The First Trust Small Cap Core AlphaDEX UCITS ETF (FYXLN) has been changed to the First Trust Nasdaq Clean Edge Green Energy UCITS ETF (QCLN) while the First Trust Switzerland AlphaDEX UCITS ETF (FTSZ) has been swapped to theFirst Trust Dow Jones International Internet UCITS ETF (FDNI) and the First Trust Japan AlphaDEX UCITS ETF (FJPLN) has been changed to the First Trust Indxx NextG UCITS ETF (NXTG).
All three of the new ETF themes have equivalent products in the US that have combined assets under management (AUM) of $4.1bn.
QCLN is the largest of the three ETFs in the US with $3.1bn AUM having launched in February 2007. The change in investment objective will see the ETF switch from tracking the Nasdaq AlphaDEX Small Cap Core index to the Nasdaq Clean Edge Green Energy index.

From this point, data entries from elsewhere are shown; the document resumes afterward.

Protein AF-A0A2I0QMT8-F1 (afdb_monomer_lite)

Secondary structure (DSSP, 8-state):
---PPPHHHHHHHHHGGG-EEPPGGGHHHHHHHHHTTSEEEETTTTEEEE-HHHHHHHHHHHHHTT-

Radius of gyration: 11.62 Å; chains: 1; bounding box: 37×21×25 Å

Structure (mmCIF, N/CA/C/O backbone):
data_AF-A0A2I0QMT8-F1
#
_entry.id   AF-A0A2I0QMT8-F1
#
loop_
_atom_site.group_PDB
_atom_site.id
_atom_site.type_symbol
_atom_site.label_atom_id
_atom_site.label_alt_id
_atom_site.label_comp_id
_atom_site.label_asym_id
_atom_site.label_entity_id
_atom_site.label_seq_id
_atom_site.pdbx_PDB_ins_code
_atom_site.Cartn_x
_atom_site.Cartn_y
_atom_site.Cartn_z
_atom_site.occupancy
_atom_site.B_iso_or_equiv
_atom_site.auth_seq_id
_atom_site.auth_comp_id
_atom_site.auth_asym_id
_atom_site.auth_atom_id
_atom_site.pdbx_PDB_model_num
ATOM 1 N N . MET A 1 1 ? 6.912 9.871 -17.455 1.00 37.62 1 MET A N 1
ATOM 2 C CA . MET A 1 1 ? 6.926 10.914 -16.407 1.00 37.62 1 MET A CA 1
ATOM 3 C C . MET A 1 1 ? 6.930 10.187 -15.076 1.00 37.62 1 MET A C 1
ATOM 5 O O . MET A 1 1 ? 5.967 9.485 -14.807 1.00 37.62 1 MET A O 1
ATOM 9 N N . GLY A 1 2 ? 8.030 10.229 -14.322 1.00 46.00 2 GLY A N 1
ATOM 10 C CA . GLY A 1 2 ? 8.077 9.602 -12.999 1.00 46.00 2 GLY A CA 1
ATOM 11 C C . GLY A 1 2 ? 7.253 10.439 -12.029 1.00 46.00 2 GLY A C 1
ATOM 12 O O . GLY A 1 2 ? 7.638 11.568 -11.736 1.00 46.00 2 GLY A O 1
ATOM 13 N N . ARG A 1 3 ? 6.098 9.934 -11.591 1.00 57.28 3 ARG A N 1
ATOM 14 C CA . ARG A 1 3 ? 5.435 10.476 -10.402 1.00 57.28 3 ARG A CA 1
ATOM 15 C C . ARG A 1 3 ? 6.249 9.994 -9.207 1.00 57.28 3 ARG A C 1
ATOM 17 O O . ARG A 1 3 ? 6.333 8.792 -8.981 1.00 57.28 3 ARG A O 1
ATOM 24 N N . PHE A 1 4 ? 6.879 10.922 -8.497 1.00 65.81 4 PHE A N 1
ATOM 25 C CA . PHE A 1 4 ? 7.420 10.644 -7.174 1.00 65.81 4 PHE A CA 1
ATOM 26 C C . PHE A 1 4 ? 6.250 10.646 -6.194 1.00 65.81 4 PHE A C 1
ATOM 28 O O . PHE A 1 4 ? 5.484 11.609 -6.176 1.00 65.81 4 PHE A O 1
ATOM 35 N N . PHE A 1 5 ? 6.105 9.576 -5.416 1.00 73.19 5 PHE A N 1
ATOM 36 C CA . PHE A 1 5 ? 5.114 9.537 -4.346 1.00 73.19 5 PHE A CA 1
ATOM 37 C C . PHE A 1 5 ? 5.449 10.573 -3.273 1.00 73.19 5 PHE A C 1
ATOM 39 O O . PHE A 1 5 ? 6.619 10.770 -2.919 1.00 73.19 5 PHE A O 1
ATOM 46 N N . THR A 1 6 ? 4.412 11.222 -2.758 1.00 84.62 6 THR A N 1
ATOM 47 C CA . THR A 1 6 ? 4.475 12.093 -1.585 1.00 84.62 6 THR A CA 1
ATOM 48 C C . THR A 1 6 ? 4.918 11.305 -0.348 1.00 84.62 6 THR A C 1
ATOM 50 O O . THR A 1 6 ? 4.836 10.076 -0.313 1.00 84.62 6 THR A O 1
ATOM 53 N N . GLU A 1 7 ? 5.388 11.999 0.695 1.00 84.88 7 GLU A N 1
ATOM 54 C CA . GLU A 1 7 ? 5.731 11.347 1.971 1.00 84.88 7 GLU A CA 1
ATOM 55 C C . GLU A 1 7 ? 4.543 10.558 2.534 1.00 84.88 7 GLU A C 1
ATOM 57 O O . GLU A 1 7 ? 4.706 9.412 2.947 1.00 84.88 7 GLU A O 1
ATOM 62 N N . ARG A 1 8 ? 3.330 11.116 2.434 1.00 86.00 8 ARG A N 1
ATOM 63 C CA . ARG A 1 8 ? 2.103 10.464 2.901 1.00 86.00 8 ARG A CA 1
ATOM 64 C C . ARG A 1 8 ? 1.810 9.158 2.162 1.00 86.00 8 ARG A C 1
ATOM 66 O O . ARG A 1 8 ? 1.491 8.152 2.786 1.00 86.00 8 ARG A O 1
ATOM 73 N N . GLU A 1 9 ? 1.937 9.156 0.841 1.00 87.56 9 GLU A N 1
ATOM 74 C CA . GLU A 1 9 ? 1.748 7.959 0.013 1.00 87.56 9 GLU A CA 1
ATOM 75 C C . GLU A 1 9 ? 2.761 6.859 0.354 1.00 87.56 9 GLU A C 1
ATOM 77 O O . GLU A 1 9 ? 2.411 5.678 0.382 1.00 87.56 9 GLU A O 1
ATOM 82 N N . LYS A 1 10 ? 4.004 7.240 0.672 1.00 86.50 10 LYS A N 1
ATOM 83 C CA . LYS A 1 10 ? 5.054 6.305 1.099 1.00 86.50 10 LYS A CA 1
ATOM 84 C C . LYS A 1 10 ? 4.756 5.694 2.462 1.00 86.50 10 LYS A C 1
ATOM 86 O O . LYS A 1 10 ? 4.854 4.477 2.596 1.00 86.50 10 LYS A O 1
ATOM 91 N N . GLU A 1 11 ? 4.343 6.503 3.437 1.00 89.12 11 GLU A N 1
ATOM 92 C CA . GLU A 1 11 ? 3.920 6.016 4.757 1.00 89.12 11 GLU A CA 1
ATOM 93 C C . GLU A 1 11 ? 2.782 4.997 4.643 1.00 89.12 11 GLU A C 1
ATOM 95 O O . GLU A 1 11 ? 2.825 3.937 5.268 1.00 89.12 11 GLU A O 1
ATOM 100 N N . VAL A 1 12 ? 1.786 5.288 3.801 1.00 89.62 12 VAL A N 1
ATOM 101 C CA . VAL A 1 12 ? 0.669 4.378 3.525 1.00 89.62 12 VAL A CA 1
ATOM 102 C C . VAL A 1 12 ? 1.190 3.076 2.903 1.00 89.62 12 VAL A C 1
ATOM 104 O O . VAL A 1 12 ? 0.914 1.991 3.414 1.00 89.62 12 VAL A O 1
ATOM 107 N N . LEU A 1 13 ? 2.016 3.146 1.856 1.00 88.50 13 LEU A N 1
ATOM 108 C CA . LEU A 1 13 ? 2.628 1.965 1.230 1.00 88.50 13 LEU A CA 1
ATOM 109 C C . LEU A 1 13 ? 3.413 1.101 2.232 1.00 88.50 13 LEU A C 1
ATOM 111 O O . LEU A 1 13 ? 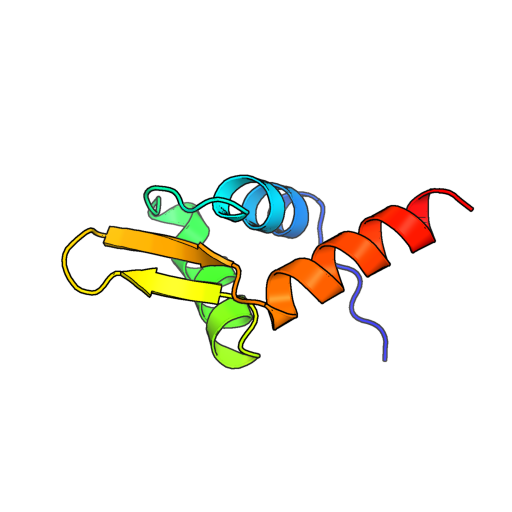3.299 -0.128 2.210 1.00 88.50 13 LEU A O 1
ATOM 115 N N . GLU A 1 14 ? 4.188 1.717 3.126 1.00 89.62 14 GLU A N 1
ATOM 116 C CA . GLU A 1 14 ? 4.921 1.002 4.172 1.00 89.62 14 GLU A CA 1
ATOM 117 C C . GLU A 1 14 ? 3.991 0.367 5.211 1.00 89.62 14 GLU A C 1
ATOM 119 O O . GLU A 1 14 ? 4.177 -0.808 5.547 1.00 89.62 14 GLU A O 1
ATOM 124 N N . LYS A 1 15 ? 2.958 1.089 5.666 1.00 91.00 15 LYS A N 1
ATOM 125 C CA . LYS A 1 15 ? 1.942 0.587 6.608 1.00 91.00 15 LYS A CA 1
ATOM 126 C C . LYS A 1 15 ? 1.287 -0.691 6.089 1.00 91.00 15 LYS A C 1
ATOM 128 O O . LYS A 1 15 ? 1.153 -1.667 6.826 1.00 91.00 15 LYS A O 1
ATOM 133 N N . PHE A 1 16 ? 0.929 -0.727 4.807 1.00 93.25 16 PHE A N 1
ATOM 134 C CA . PHE A 1 16 ? 0.225 -1.862 4.205 1.00 93.25 16 PHE A CA 1
ATOM 135 C C . PHE A 1 16 ? 1.144 -2.965 3.667 1.00 93.25 16 PHE A C 1
ATOM 137 O O . PHE A 1 16 ? 0.653 -3.953 3.110 1.00 93.25 16 PHE A O 1
ATOM 144 N N . LYS A 1 17 ? 2.462 -2.876 3.897 1.00 91.38 17 LYS A N 1
ATOM 145 C CA . LYS A 1 17 ? 3.449 -3.879 3.467 1.00 91.38 17 LYS A CA 1
ATOM 146 C C . LYS A 1 17 ? 3.085 -5.300 3.888 1.00 91.38 17 LYS A C 1
ATOM 148 O O . LYS A 1 17 ? 3.200 -6.208 3.081 1.00 91.38 17 LYS A O 1
ATOM 153 N N . ASN A 1 18 ? 2.618 -5.499 5.117 1.00 88.19 18 ASN A N 1
ATOM 154 C CA . ASN A 1 18 ? 2.215 -6.823 5.618 1.00 88.19 18 ASN A CA 1
ATOM 155 C C . ASN A 1 18 ? 0.698 -6.956 5.813 1.00 88.19 18 ASN A C 1
ATOM 157 O O . ASN A 1 18 ? 0.222 -7.931 6.389 1.00 88.19 18 ASN A O 1
ATOM 161 N N . GLY A 1 19 ? -0.054 -5.981 5.314 1.00 89.94 19 GLY A N 1
ATOM 162 C CA . GLY A 1 19 ? -1.474 -5.840 5.561 1.00 89.94 19 GLY A CA 1
ATOM 163 C C . GLY A 1 19 ? -1.795 -5.063 6.839 1.00 89.94 19 GLY A C 1
ATOM 164 O O . GLY A 1 19 ? -1.109 -5.180 7.851 1.00 89.94 19 GLY A O 1
ATOM 165 N N . GLY A 1 20 ? -2.857 -4.267 6.782 1.00 92.88 20 GLY A N 1
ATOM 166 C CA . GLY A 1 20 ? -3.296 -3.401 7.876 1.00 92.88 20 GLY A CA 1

The new strategy will offer investors exposure to companies engaged in the manufacturing, development, and installation of clean energy technology.
First Trust said in a statement: “Given the strong demand in the market for clean energy technologies exposure, the manager believes that instead of tracking an index that provides exposure to US small cap core companies, tracking an index that provides exposure to companies that are involved in clean energy technologies should make the ETF more marketable.”
Launched in November 2018, FDNI is the smallest of the US-listed ETFs with $128m AUM. Having previously tracked the NASDAQ AlphaDEX® Switzerland index, the ETF will now replicate the Dow Jones International Internet index.
This new objective will provide investors with exposure to 40 of the largest and most actively traded non-US companies in internet commerce and services. Furthermore, the product’s base currency will be changed from Swiss francs to US dollars.
“The manager believes that a more specific investment policy aimed at companies that are engaged in the exponential growth of internet services and internet commerce would better position the ETF for growth,” the firm added.
The final ETF, NXTG, saw its $914m US-listed counterpart debut in 2011. NXTG has changed from tracking the NASDAQ AlphaDEX® Japan index to the Indxx 5G & NextG Thematic index.
Its new strategy will see it invest in up to 100 securities issued by companies that are currently or planning to commit resources to the research, development, and application of 5G technology. Also, the ETF’s base currency will switch from Japanese yen to US dollars.
Rupert Haddon (pictured), managing director, head of sales at First Trust, said: “With 5G’s transition now fully underway, tracking an index that provides exposure to companies involved in this next-generation technological innovation and infrastructure will enhance the marketability of the ETF.
"We are seeing increasing demand for and robust performance in our US-domiciled 5G focused ETF. We are delighted to be partnering with market leaders Indxx, pioneers in innovative and custom indexing, in bringing this to the UCITS market.”
There was increasing demand for thematic ETFs in 2020 with investors pouring a record €9.5bn into the segment, according to data from Morningstar.
At the other end of the spectrum, smart beta had a torrid year with value, size and low volatility all significantly underperforming the market.